= Beginning of Section =

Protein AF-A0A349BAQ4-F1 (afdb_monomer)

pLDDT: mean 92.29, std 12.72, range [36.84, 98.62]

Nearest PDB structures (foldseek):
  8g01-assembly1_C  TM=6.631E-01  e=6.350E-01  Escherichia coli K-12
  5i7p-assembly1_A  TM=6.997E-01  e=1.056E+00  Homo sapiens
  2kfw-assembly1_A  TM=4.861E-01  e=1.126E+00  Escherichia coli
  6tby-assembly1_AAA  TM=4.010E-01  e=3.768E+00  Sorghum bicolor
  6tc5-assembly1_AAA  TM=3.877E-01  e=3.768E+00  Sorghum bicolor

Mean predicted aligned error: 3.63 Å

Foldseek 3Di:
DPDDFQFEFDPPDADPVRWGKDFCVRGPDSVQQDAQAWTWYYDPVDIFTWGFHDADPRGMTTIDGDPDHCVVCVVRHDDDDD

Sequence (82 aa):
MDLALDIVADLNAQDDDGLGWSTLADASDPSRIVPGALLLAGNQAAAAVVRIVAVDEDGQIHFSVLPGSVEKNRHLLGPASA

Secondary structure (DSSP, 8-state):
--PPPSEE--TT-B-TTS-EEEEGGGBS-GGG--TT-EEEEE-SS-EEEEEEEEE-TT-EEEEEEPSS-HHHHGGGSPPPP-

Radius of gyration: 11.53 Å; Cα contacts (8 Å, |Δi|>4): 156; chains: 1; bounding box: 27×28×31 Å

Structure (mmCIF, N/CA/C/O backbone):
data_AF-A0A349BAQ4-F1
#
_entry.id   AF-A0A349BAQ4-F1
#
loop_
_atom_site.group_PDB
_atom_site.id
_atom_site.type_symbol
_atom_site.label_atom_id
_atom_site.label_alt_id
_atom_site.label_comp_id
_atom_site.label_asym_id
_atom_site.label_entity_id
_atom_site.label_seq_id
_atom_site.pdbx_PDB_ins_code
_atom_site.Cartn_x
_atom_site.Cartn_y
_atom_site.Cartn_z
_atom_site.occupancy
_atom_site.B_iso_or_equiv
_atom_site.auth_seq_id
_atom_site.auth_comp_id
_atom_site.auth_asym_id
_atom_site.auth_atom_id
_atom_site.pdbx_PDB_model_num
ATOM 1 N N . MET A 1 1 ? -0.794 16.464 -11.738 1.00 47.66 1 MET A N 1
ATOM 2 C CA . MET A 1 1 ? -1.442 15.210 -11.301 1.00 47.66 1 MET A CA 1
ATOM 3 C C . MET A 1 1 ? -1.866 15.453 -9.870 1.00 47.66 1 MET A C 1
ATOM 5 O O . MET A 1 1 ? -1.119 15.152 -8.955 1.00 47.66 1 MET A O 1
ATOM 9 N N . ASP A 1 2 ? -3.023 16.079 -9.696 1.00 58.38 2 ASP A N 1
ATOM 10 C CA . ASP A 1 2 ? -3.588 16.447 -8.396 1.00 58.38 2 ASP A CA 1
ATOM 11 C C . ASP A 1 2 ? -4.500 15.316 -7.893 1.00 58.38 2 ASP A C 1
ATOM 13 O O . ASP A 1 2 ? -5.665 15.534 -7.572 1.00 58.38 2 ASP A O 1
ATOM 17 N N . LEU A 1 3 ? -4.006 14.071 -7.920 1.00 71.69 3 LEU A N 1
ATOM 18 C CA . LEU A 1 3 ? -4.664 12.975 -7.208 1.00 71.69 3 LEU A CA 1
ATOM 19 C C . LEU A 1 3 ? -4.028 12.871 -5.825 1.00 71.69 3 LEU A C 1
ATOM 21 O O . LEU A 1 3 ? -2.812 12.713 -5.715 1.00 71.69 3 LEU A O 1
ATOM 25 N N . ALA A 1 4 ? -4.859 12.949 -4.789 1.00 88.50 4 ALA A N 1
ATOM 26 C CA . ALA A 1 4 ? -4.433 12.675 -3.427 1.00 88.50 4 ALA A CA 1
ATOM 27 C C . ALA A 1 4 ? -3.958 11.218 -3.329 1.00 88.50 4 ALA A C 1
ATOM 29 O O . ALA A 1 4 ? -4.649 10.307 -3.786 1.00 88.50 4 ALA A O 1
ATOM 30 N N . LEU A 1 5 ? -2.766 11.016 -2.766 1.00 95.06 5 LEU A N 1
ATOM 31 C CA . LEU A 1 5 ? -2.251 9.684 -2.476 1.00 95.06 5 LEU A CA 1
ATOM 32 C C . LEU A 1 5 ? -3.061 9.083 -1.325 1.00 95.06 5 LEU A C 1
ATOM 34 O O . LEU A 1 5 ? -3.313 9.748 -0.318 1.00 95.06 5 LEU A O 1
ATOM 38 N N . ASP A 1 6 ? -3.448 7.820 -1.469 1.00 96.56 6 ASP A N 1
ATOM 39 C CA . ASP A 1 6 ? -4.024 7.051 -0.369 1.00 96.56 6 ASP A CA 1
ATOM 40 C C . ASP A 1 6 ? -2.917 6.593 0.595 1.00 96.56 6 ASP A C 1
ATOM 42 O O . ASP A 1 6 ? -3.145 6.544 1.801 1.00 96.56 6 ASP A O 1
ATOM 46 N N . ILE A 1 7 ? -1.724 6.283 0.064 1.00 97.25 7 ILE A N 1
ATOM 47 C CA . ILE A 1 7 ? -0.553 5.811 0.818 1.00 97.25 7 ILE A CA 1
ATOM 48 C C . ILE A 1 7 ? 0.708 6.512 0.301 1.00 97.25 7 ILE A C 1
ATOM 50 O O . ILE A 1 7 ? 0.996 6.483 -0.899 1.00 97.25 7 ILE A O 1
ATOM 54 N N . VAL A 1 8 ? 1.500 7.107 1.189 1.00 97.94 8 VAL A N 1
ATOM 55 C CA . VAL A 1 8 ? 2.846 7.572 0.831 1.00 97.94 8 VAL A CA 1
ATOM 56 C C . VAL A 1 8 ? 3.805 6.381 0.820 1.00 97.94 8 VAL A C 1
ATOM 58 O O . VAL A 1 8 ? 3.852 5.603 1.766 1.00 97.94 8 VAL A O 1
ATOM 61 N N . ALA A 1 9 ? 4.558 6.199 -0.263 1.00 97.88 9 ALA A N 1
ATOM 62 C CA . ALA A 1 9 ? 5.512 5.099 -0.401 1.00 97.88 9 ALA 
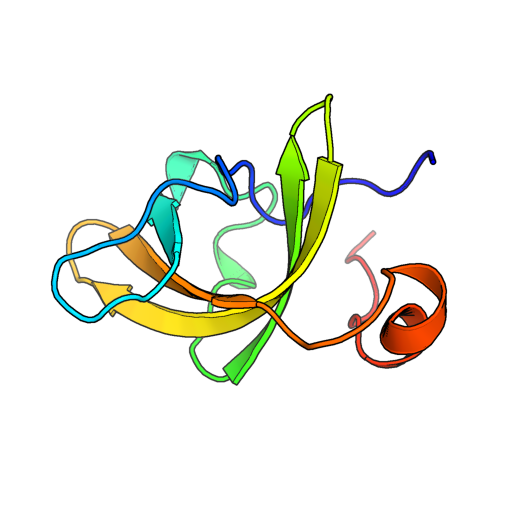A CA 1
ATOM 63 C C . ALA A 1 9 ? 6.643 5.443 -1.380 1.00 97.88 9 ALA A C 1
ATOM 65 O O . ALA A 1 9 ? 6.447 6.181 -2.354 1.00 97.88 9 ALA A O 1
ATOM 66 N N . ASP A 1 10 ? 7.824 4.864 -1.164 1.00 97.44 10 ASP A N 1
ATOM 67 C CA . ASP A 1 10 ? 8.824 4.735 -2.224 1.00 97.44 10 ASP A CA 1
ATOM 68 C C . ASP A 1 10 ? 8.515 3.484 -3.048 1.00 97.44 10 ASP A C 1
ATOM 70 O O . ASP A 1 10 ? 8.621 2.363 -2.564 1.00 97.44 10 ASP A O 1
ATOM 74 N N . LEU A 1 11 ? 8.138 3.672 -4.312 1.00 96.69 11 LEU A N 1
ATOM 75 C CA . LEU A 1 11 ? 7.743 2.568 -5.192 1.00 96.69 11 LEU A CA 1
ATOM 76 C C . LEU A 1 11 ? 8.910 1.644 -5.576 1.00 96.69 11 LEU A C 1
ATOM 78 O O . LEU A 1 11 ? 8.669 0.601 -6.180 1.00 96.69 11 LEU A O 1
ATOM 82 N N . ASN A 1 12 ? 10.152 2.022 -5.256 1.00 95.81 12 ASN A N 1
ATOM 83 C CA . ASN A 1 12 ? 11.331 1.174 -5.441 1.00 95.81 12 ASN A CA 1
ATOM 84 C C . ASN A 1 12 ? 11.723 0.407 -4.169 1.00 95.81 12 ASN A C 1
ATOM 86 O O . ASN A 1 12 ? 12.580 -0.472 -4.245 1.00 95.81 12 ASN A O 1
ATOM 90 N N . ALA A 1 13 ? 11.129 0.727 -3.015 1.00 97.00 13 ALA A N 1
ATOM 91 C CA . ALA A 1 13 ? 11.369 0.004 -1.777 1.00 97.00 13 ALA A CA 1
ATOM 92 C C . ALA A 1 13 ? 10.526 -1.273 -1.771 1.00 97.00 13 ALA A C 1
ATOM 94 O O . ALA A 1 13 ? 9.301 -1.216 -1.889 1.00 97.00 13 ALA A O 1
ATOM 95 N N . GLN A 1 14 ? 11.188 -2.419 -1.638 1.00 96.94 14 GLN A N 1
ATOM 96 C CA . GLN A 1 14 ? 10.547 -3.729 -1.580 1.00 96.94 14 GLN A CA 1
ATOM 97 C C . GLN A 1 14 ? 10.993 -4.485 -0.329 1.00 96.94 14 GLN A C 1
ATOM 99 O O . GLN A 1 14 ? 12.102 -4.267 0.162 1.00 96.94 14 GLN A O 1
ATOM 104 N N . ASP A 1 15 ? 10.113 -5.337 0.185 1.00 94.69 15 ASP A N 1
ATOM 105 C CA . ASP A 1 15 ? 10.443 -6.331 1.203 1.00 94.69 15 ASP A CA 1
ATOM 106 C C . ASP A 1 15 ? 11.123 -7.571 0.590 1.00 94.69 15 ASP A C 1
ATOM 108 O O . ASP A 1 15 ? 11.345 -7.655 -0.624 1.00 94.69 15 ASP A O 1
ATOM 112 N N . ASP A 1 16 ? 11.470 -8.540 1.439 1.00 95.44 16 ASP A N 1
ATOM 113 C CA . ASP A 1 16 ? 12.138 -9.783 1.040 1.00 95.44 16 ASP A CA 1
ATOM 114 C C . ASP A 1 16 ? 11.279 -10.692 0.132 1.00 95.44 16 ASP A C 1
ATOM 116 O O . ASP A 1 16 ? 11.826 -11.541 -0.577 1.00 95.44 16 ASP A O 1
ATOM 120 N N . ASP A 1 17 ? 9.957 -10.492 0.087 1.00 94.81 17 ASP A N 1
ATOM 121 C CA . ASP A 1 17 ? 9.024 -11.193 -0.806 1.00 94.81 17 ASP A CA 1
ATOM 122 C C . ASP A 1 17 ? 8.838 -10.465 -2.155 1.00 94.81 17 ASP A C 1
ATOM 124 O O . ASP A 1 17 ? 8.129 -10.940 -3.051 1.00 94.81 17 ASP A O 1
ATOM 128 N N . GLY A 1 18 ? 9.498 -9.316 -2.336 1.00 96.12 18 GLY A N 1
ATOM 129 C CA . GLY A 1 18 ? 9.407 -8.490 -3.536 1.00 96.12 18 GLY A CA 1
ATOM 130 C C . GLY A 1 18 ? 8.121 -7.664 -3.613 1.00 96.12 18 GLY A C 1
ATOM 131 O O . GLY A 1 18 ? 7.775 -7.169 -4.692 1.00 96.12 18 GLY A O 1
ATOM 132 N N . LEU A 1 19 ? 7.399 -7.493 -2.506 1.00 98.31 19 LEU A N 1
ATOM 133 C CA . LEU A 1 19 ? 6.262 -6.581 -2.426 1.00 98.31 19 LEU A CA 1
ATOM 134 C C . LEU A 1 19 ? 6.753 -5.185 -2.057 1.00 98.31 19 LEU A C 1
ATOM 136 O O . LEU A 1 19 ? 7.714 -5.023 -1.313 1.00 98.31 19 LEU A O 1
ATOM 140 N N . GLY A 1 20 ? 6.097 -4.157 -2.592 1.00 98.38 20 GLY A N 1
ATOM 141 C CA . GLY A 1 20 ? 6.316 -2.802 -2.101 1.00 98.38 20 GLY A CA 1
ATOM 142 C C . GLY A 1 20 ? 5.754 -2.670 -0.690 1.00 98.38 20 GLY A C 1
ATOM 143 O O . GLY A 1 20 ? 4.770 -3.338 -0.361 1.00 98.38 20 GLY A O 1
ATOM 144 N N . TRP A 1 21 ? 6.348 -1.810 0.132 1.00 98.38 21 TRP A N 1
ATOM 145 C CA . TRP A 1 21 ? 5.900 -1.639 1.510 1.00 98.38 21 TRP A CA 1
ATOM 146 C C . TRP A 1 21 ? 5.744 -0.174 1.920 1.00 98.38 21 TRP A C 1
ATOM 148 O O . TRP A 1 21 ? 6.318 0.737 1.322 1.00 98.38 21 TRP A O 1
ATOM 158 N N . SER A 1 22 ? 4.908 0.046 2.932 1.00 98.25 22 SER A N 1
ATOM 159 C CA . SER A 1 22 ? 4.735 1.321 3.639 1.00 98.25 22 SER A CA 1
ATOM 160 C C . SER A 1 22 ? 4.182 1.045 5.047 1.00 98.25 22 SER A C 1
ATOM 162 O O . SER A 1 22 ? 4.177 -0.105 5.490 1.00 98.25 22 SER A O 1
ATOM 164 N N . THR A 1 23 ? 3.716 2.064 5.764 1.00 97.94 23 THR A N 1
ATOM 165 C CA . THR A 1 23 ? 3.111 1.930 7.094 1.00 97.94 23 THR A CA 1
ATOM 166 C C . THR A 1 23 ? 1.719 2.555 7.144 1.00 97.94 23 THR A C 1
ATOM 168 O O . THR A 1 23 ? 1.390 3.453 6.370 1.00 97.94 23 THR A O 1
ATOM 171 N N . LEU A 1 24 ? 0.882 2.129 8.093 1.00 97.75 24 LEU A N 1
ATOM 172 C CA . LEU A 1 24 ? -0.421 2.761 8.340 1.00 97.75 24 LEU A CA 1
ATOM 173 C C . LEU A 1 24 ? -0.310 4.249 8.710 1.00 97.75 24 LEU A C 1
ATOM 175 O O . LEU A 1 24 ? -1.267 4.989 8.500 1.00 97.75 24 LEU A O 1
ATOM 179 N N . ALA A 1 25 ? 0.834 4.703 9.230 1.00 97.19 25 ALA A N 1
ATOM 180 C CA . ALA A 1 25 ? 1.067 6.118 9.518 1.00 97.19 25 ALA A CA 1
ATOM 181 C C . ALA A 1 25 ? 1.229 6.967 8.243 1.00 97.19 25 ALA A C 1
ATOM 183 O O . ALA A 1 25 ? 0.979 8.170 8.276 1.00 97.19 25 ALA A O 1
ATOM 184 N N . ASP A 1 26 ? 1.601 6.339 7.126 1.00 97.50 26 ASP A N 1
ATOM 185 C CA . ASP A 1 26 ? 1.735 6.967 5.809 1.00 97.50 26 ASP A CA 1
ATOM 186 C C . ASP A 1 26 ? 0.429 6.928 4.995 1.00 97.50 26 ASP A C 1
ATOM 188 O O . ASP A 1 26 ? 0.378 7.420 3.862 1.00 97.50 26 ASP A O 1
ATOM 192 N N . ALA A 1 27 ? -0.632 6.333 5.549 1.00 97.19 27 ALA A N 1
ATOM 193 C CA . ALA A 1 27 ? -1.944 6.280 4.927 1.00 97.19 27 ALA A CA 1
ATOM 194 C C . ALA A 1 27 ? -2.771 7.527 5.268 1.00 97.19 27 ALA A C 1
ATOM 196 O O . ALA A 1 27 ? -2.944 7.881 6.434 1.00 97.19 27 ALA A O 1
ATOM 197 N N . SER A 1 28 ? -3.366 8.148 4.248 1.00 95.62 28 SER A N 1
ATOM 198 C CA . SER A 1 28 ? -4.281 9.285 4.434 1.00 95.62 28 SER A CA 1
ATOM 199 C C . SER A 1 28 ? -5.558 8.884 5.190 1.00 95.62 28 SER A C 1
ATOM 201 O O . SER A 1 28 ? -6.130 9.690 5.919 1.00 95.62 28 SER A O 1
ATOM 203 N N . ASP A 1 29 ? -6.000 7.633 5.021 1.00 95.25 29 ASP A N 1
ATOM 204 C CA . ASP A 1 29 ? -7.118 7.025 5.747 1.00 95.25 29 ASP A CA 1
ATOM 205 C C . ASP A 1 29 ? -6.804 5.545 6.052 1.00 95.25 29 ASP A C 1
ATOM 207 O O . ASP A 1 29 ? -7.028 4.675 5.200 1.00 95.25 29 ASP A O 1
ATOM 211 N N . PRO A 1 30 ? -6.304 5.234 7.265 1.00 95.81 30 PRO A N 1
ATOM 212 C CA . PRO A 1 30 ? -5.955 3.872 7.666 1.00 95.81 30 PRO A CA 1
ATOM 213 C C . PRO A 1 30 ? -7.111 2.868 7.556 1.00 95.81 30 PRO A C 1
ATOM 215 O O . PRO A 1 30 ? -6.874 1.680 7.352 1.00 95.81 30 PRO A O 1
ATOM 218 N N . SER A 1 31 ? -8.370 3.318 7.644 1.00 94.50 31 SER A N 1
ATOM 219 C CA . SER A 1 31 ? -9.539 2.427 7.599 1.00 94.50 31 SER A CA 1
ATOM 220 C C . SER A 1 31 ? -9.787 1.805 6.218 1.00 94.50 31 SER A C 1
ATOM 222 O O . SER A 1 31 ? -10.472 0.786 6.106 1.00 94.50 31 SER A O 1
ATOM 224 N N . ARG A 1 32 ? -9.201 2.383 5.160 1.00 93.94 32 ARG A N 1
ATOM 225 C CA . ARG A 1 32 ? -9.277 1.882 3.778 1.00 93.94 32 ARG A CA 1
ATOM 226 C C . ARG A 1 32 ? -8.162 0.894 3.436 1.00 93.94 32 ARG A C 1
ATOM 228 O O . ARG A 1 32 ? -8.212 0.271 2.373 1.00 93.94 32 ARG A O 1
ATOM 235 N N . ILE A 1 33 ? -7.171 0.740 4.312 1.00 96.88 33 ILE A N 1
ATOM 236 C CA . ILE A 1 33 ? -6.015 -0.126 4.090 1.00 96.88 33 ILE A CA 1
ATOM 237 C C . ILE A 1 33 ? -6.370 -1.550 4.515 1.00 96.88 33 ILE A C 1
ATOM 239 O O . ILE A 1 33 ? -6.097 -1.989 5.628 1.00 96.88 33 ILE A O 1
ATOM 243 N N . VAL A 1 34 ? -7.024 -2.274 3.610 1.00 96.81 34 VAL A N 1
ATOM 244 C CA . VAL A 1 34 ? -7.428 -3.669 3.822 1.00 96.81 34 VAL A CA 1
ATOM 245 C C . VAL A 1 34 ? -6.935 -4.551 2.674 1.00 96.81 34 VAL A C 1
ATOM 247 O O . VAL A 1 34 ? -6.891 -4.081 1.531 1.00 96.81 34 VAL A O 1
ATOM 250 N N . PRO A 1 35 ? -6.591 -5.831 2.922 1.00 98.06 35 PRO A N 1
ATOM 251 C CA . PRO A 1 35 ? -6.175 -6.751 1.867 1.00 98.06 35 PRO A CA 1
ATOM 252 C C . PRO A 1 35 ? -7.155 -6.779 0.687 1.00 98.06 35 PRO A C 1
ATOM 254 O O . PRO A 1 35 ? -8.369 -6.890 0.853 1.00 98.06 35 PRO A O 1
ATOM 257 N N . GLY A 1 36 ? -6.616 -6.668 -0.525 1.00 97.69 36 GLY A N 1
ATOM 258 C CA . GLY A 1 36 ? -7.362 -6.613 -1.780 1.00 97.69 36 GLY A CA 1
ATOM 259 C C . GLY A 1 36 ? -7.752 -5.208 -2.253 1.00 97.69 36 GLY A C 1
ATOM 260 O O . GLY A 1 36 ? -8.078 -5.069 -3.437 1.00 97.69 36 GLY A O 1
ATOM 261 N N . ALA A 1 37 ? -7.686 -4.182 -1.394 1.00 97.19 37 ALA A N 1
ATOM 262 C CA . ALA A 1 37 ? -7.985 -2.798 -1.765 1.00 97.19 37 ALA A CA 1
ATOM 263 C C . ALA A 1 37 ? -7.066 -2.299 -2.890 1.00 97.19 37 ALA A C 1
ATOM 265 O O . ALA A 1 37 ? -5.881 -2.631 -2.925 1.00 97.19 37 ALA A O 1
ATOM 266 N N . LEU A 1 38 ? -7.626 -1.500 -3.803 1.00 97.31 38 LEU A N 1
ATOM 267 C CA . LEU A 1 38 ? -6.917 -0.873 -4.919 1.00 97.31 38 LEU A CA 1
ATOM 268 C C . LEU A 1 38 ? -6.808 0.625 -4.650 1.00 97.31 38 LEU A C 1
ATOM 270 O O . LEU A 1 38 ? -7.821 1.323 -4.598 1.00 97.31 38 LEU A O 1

= End of Section =

§ BRIEF: Copy out every line of the data in which the word "Escherichia" is found.

§ ANSWER:
  8g01-assembly1_C  TM=6.631E-01  e=6.350E-01  Escherichia coli K-12
  2kfw-assembly1_A  TM=4.861E-01  e=1.126E+00  Escherichia coli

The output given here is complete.